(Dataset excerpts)
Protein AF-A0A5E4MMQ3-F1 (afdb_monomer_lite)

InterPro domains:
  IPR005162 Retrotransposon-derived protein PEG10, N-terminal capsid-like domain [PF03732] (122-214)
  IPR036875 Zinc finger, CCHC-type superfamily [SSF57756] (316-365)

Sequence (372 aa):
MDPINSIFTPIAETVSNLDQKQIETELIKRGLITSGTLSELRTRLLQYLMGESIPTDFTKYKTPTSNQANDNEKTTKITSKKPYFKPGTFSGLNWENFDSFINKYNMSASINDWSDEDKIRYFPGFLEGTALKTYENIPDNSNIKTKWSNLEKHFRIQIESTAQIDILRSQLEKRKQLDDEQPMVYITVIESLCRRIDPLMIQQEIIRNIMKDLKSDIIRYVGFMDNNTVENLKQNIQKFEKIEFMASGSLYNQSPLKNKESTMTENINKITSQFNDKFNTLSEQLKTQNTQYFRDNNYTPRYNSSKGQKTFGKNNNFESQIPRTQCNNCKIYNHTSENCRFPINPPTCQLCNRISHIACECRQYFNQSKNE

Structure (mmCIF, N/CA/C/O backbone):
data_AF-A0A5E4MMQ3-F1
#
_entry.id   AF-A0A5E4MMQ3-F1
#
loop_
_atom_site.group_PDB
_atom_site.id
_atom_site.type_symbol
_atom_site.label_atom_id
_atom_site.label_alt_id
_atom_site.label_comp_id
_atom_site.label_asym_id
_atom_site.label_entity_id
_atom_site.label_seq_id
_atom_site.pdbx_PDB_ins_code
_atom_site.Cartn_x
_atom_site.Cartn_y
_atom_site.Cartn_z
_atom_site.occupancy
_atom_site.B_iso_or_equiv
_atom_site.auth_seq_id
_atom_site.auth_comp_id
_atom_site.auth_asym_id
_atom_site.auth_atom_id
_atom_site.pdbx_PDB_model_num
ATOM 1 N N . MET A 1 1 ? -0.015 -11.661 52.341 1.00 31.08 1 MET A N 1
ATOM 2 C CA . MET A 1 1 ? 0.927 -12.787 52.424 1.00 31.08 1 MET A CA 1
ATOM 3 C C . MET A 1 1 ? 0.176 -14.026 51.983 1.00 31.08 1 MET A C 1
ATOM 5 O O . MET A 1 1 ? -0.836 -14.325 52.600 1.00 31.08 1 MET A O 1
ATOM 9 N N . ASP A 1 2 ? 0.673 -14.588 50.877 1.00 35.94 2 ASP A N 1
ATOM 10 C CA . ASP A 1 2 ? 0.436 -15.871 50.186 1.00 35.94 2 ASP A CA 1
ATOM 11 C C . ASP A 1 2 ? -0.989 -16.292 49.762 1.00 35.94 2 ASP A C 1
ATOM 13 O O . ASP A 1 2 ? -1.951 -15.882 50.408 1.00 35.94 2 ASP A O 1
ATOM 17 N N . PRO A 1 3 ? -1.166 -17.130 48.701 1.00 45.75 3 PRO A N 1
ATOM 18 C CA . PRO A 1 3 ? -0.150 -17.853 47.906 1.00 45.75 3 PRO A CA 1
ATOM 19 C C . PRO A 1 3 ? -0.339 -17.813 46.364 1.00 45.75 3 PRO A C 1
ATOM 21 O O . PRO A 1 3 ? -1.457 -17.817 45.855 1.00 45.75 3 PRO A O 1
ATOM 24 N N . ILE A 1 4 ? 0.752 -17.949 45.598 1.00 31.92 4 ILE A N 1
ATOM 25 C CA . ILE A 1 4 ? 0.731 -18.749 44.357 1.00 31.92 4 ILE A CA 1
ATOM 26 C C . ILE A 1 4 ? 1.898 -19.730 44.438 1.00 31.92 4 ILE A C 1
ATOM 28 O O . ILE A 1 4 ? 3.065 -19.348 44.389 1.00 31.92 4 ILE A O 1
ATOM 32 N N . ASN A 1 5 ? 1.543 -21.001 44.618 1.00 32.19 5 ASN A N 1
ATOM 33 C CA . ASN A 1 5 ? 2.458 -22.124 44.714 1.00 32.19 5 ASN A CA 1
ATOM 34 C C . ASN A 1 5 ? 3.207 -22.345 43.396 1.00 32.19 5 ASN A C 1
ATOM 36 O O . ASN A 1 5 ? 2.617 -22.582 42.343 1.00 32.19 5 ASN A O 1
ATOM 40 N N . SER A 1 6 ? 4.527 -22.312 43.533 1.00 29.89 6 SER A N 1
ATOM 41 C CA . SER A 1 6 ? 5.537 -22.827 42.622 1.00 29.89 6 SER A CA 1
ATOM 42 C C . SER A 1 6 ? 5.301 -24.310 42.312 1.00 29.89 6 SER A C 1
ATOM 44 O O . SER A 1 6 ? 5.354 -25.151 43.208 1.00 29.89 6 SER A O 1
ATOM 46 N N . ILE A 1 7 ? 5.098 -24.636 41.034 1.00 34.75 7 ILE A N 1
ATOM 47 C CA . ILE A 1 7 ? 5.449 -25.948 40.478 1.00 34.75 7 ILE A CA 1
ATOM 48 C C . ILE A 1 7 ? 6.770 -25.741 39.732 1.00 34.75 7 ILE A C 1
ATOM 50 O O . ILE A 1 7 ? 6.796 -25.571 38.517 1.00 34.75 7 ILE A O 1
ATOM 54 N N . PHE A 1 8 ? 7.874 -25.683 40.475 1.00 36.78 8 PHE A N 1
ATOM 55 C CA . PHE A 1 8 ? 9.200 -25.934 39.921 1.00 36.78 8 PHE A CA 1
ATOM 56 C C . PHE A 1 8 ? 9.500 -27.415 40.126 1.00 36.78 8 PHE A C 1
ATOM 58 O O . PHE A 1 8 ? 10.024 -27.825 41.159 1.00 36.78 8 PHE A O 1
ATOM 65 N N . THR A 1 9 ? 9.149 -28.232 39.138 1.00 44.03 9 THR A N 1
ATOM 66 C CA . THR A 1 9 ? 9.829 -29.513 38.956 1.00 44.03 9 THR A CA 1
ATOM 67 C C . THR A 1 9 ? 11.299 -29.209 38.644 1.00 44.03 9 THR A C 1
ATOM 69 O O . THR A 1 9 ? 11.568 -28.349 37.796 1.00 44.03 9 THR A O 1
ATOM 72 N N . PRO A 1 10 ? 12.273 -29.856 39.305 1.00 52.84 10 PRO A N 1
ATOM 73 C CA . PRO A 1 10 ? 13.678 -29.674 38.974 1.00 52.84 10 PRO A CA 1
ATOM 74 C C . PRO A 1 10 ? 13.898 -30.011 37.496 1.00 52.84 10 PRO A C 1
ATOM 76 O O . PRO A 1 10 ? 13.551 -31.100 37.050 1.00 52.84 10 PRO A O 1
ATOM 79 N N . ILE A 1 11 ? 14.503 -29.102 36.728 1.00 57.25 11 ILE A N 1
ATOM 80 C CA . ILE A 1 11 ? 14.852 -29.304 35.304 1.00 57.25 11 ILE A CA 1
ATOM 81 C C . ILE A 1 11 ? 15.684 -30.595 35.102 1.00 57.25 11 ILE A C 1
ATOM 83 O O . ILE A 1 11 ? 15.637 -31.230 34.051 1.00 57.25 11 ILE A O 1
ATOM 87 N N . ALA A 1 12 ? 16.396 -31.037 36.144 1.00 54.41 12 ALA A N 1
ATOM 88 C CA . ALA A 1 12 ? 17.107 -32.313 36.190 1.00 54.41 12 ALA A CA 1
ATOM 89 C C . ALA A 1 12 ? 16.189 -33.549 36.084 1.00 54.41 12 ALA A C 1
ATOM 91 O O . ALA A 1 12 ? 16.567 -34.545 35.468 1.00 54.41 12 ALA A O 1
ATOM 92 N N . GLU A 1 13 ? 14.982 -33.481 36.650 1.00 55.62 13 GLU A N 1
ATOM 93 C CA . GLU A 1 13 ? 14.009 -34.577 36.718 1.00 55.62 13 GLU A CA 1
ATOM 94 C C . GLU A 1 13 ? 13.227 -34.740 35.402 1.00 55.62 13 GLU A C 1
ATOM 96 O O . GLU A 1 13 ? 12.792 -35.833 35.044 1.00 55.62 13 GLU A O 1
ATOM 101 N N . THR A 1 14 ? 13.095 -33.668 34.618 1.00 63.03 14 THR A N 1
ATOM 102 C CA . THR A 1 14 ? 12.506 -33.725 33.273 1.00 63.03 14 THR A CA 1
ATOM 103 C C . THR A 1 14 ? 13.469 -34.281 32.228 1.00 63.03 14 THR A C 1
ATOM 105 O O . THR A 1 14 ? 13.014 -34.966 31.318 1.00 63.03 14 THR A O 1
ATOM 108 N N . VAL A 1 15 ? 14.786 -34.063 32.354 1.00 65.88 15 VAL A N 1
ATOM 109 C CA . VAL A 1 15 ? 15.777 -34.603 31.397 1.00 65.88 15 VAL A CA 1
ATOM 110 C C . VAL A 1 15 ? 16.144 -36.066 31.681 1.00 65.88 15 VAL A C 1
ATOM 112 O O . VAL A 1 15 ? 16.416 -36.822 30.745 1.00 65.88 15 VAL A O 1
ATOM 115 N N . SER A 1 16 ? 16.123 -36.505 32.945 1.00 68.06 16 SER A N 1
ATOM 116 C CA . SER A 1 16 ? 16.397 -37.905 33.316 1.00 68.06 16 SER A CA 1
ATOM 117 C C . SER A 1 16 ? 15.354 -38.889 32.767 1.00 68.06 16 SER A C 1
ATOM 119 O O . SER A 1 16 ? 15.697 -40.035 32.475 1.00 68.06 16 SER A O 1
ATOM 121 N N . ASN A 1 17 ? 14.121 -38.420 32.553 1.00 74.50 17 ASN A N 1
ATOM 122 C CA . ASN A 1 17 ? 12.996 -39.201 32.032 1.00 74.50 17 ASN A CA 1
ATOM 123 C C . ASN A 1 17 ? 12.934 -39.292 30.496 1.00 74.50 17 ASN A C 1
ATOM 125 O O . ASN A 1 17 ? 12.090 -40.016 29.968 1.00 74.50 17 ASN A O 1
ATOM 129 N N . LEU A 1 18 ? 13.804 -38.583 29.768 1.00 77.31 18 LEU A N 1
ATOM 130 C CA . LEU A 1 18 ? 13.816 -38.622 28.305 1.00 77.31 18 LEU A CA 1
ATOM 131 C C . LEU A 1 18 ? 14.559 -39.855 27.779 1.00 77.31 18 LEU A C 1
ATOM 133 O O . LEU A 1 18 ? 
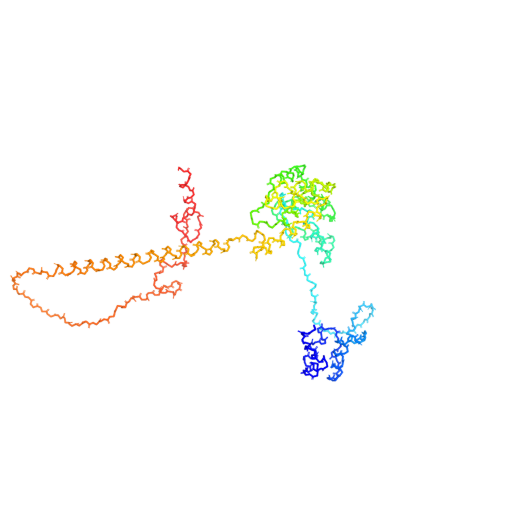15.640 -40.215 28.269 1.00 77.31 18 LEU A O 1
ATOM 137 N N . ASP A 1 19 ? 13.993 -40.471 26.740 1.00 79.38 19 ASP A N 1
ATOM 138 C CA . ASP A 1 19 ? 14.669 -41.511 25.969 1.00 79.38 19 ASP A CA 1
ATOM 139 C C . ASP A 1 19 ? 15.781 -40.915 25.080 1.00 79.38 19 ASP A C 1
ATOM 141 O O . ASP A 1 19 ? 15.850 -39.705 24.842 1.00 79.38 19 ASP A O 1
ATOM 145 N N . GLN A 1 20 ? 16.683 -41.765 24.583 1.00 76.00 20 GLN A N 1
ATOM 146 C CA . GLN A 1 20 ? 17.824 -41.317 23.779 1.00 76.00 20 GLN A CA 1
ATOM 147 C C . GLN A 1 20 ? 17.401 -40.528 22.530 1.00 76.00 20 GLN A C 1
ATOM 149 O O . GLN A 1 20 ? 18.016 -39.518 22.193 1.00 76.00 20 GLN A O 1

### Problem requirements
Transcribe the records above from the line holding "ATOM 1 N N ." down to the line holding "ATOM 21 O O", inclusive, without adding anything.

### Completed exercise
ATOM 1 N N . MET A 1 1 ? -0.015 -11.661 52.341 1.00 31.08 1 MET A N 1
ATOM 2 C CA . MET A 1 1 ? 0.927 -12.787 52.424 1.00 31.08 1 MET A CA 1
ATOM 3 C C . MET A 1 1 ? 0.176 -14.026 51.983 1.00 31.08 1 MET A C 1
ATOM 5 O O . MET A 1 1 ? -0.836 -14.325 52.600 1.00 31.08 1 MET A O 1
ATOM 9 N N . ASP A 1 2 ? 0.673 -14.588 50.877 1.00 35.94 2 ASP A N 1
ATOM 10 C CA . ASP A 1 2 ? 0.436 -15.871 50.186 1.00 35.94 2 ASP A CA 1
ATOM 11 C C . ASP A 1 2 ? -0.989 -16.292 49.762 1.00 35.94 2 ASP A C 1
ATOM 13 O O . ASP A 1 2 ? -1.951 -15.882 50.408 1.00 35.94 2 ASP A O 1
ATOM 17 N N . PRO A 1 3 ? -1.166 -17.130 48.701 1.00 45.75 3 PRO A N 1
ATOM 18 C CA . PRO A 1 3 ? -0.150 -17.853 47.906 1.00 45.75 3 PRO A CA 1
ATOM 19 C C . PRO A 1 3 ? -0.339 -17.813 46.364 1.00 45.75 3 PRO A C 1
ATOM 21 O O . PRO A 1 3 ? -1.457 -17.817 45.855 1.00 45.75 3 PRO A O 1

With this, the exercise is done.